On September 22 the SLO Chamber of Commerce brought together three leading minds in cybersecurity to talk not only about the importance of protecting your company or nonprofit’s data from hackers but how to change the culture within the organization to ensure the safety of your most important information.
From training to password protection to the Cloud, cultural changes that need to be made both in work and personal lives, the panel touched on the issues that most small business managers don’t have the time nor the resources stay on top of.
Bill Britton, director, Cal Poly Cybersecurity Center, Michael Hanson, vice president of I.T. Security, MINDBODY and Thomas Lebens, partner at Fitch, Even, Tabin & Flannery LLP joined moderator Amy Kardel, director of Clever Ducks to discuss implementable strategies for small businesses to consider and execute to help further protect themselves.
“The problem with a computer is it doesn’t have that same caveat that a human does ,” Britton said. “We have discretion, but a computer doesn’t. if you ask it a question not only will it tell you what you asked but it will tell everything it knows about what you ask. But because we personalize that thing (the computer), we allow it to protect us at the same level, but it can’t.”
“This is a social issue as much as it’s a technology issue. So if you can get the social awareness part within your employees and yourself up, then you can start asking the right questions.
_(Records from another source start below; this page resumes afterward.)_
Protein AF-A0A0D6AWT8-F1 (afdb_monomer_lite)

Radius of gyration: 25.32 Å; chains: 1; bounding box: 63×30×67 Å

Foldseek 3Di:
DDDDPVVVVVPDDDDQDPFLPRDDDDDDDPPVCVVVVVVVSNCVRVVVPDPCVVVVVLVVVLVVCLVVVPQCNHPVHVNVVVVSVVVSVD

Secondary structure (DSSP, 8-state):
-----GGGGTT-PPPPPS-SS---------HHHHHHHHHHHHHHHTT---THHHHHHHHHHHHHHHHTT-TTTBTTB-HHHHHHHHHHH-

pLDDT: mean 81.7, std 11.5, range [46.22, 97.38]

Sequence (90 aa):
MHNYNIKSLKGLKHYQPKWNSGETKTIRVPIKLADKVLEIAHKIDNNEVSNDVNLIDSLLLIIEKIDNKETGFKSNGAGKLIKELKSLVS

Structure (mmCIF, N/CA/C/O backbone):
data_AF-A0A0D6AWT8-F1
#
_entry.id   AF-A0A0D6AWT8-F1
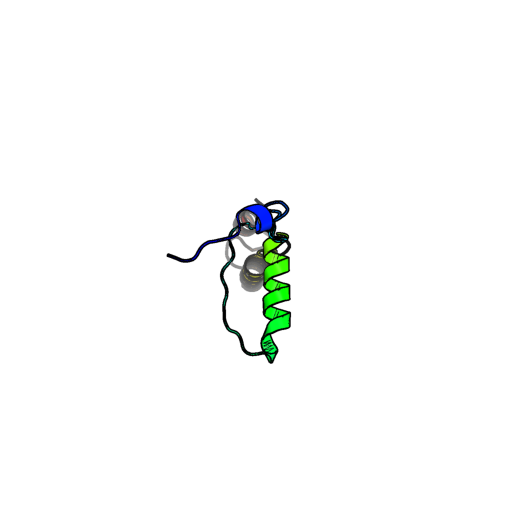#
loop_
_atom_site.group_PDB
_atom_site.id
_atom_site.type_symbol
_atom_site.label_atom_id
_atom_site.label_alt_id
_atom_site.label_comp_id
_atom_site.label_asym_id
_atom_site.label_entity_id
_atom_site.label_seq_id
_atom_site.pdbx_PDB_ins_code
_atom_site.Cartn_x
_atom_site.Cartn_y
_atom_site.Cartn_z
_atom_site.occupancy
_atom_site.B_iso_or_equiv
_atom_site.auth_seq_id
_atom_site.auth_comp_id
_atom_site.auth_asym_id
_atom_site.auth_atom_id
_atom_site.pdbx_PDB_model_num
ATOM 1 N N . MET A 1 1 ? 41.024 7.698 -31.443 1.00 46.22 1 MET A N 1
ATOM 2 C CA . MET A 1 1 ? 39.727 8.411 -31.481 1.00 46.22 1 MET A CA 1
ATOM 3 C C . MET A 1 1 ? 38.808 7.646 -32.421 1.00 46.22 1 MET A C 1
ATOM 5 O O . MET A 1 1 ? 39.188 7.448 -33.565 1.00 46.22 1 MET A O 1
ATOM 9 N N . HIS A 1 2 ? 37.682 7.118 -31.935 1.00 52.78 2 HIS A N 1
ATOM 10 C CA . HIS A 1 2 ? 36.742 6.373 -32.781 1.00 52.78 2 HIS A CA 1
ATOM 11 C C . HIS A 1 2 ? 35.925 7.358 -33.631 1.00 52.78 2 HIS A C 1
ATOM 13 O O . HIS A 1 2 ? 35.275 8.248 -33.086 1.00 52.78 2 HIS A O 1
ATOM 19 N N . ASN A 1 3 ? 35.977 7.209 -34.957 1.00 61.59 3 ASN A N 1
ATOM 20 C CA . ASN A 1 3 ? 35.173 7.985 -35.902 1.00 61.59 3 ASN A CA 1
ATOM 21 C C . ASN A 1 3 ? 33.718 7.502 -35.850 1.00 61.59 3 ASN A C 1
ATOM 23 O O . ASN A 1 3 ? 33.355 6.520 -36.497 1.00 61.59 3 ASN A O 1
ATOM 27 N N . TYR A 1 4 ? 32.879 8.184 -35.072 1.00 64.94 4 TYR A N 1
ATOM 28 C CA . TYR A 1 4 ? 31.440 7.938 -35.074 1.00 64.94 4 TYR A CA 1
ATOM 29 C C . TYR A 1 4 ? 30.821 8.481 -36.366 1.00 64.94 4 TYR A C 1
ATOM 31 O O . TYR A 1 4 ? 30.996 9.647 -36.722 1.00 64.94 4 TYR A O 1
ATOM 39 N N . ASN A 1 5 ? 30.080 7.635 -37.082 1.00 77.19 5 ASN A N 1
ATOM 40 C CA . ASN A 1 5 ? 29.345 8.046 -38.271 1.00 77.19 5 ASN A CA 1
ATOM 41 C C . ASN A 1 5 ? 28.148 8.917 -37.857 1.00 77.19 5 ASN A C 1
ATOM 43 O O . ASN A 1 5 ? 27.100 8.399 -37.503 1.00 77.19 5 ASN A O 1
ATOM 47 N N . ILE A 1 6 ? 28.274 10.242 -37.936 1.00 69.12 6 ILE A N 1
ATOM 48 C CA . ILE A 1 6 ? 27.230 11.208 -37.532 1.00 69.12 6 ILE A CA 1
ATOM 49 C C . ILE A 1 6 ? 25.893 10.964 -38.267 1.00 69.12 6 ILE A C 1
ATOM 51 O O . ILE A 1 6 ? 24.823 11.290 -37.751 1.00 69.12 6 ILE A O 1
ATOM 55 N N . LYS A 1 7 ? 25.916 10.329 -39.450 1.00 73.31 7 LYS A N 1
ATOM 56 C CA . LYS A 1 7 ? 24.694 9.958 -40.179 1.00 73.31 7 LYS A CA 1
ATOM 57 C C . LYS A 1 7 ? 23.898 8.842 -39.493 1.00 73.31 7 LYS A C 1
ATOM 59 O O . LYS A 1 7 ? 22.696 8.790 -39.713 1.00 73.31 7 LYS A O 1
ATOM 64 N N . SER A 1 8 ? 24.508 8.001 -38.649 1.00 69.31 8 SER A N 1
ATOM 65 C CA . SER A 1 8 ? 23.783 6.964 -37.892 1.00 69.31 8 SER A CA 1
ATOM 66 C C . SER A 1 8 ? 22.929 7.530 -36.754 1.00 69.31 8 SER A C 1
ATOM 68 O O . SER A 1 8 ? 22.051 6.842 -36.245 1.00 69.31 8 SER A O 1
ATOM 70 N N . LEU A 1 9 ? 23.157 8.792 -36.376 1.00 67.69 9 LEU A N 1
ATOM 71 C CA . LEU A 1 9 ? 22.374 9.494 -35.360 1.00 67.69 9 LEU A CA 1
ATOM 72 C C . LEU A 1 9 ? 21.142 10.195 -35.956 1.00 67.69 9 LEU A C 1
ATOM 74 O O . LEU A 1 9 ? 20.207 10.530 -35.227 1.00 67.69 9 LEU A O 1
ATOM 78 N N . LYS A 1 10 ? 21.108 10.400 -37.282 1.00 68.19 10 LYS A N 1
ATOM 79 C CA . LYS A 1 10 ? 19.954 10.975 -37.988 1.00 68.19 10 LYS A CA 1
ATOM 80 C C . LYS A 1 10 ? 18.822 9.947 -38.035 1.00 68.19 10 LYS A C 1
ATOM 82 O O . LYS A 1 10 ? 18.776 9.110 -38.927 1.00 68.19 10 LYS A O 1
ATOM 87 N N . GLY A 1 11 ? 17.909 10.028 -37.070 1.00 68.56 11 GLY A N 1
ATOM 88 C CA . GLY A 1 11 ? 16.711 9.180 -36.993 1.00 68.56 11 GLY A CA 1
ATOM 89 C C . GLY A 1 11 ? 16.509 8.495 -35.644 1.00 68.56 11 GLY A C 1
ATOM 90 O O . GLY A 1 11 ? 15.455 7.901 -35.420 1.00 68.56 11 GLY A O 1
ATOM 91 N N . LEU A 1 12 ? 17.474 8.606 -34.727 1.00 75.50 12 LEU A N 1
ATOM 92 C CA . LEU A 1 12 ? 17.299 8.136 -33.358 1.00 75.50 12 LEU A CA 1
ATOM 93 C C . LEU A 1 12 ? 16.303 9.051 -32.641 1.00 75.50 12 LEU A C 1
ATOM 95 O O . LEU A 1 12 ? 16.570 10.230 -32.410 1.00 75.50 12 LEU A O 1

Which is how do I stop that train of thought and move to a protected environment?”
Britton, Lebens and Hanson talk about air gapping computers, using two-factor identification and the importance of determining what information is the most vital and finding ways to protect it.
“The first thing you need to do is figure out why you are protecting something to begin with,” Britton said.
Britton and Lebens talk about the considerations that a small business should look into when storing information on the Cloud.
“You absolutely do not reduce or limit your liability by shifting your data to a cloud provider, and nothing that gives you permission to bury your head in the sand and say. ‘well we sent it to them’,” Lebens said. “You are responsible for that data everywhere so you need to explore what that cloud provider is doing to take care of your data.”
Britton, talks about the importance of training your staff and family on cybersecurity and offers tips on places to look for training for all budgets.
“Does that mean that my three-year-old daughter who is playing on my iPhone should be in a cybersecurity awareness class? The answer is, absolutely,” Britton said.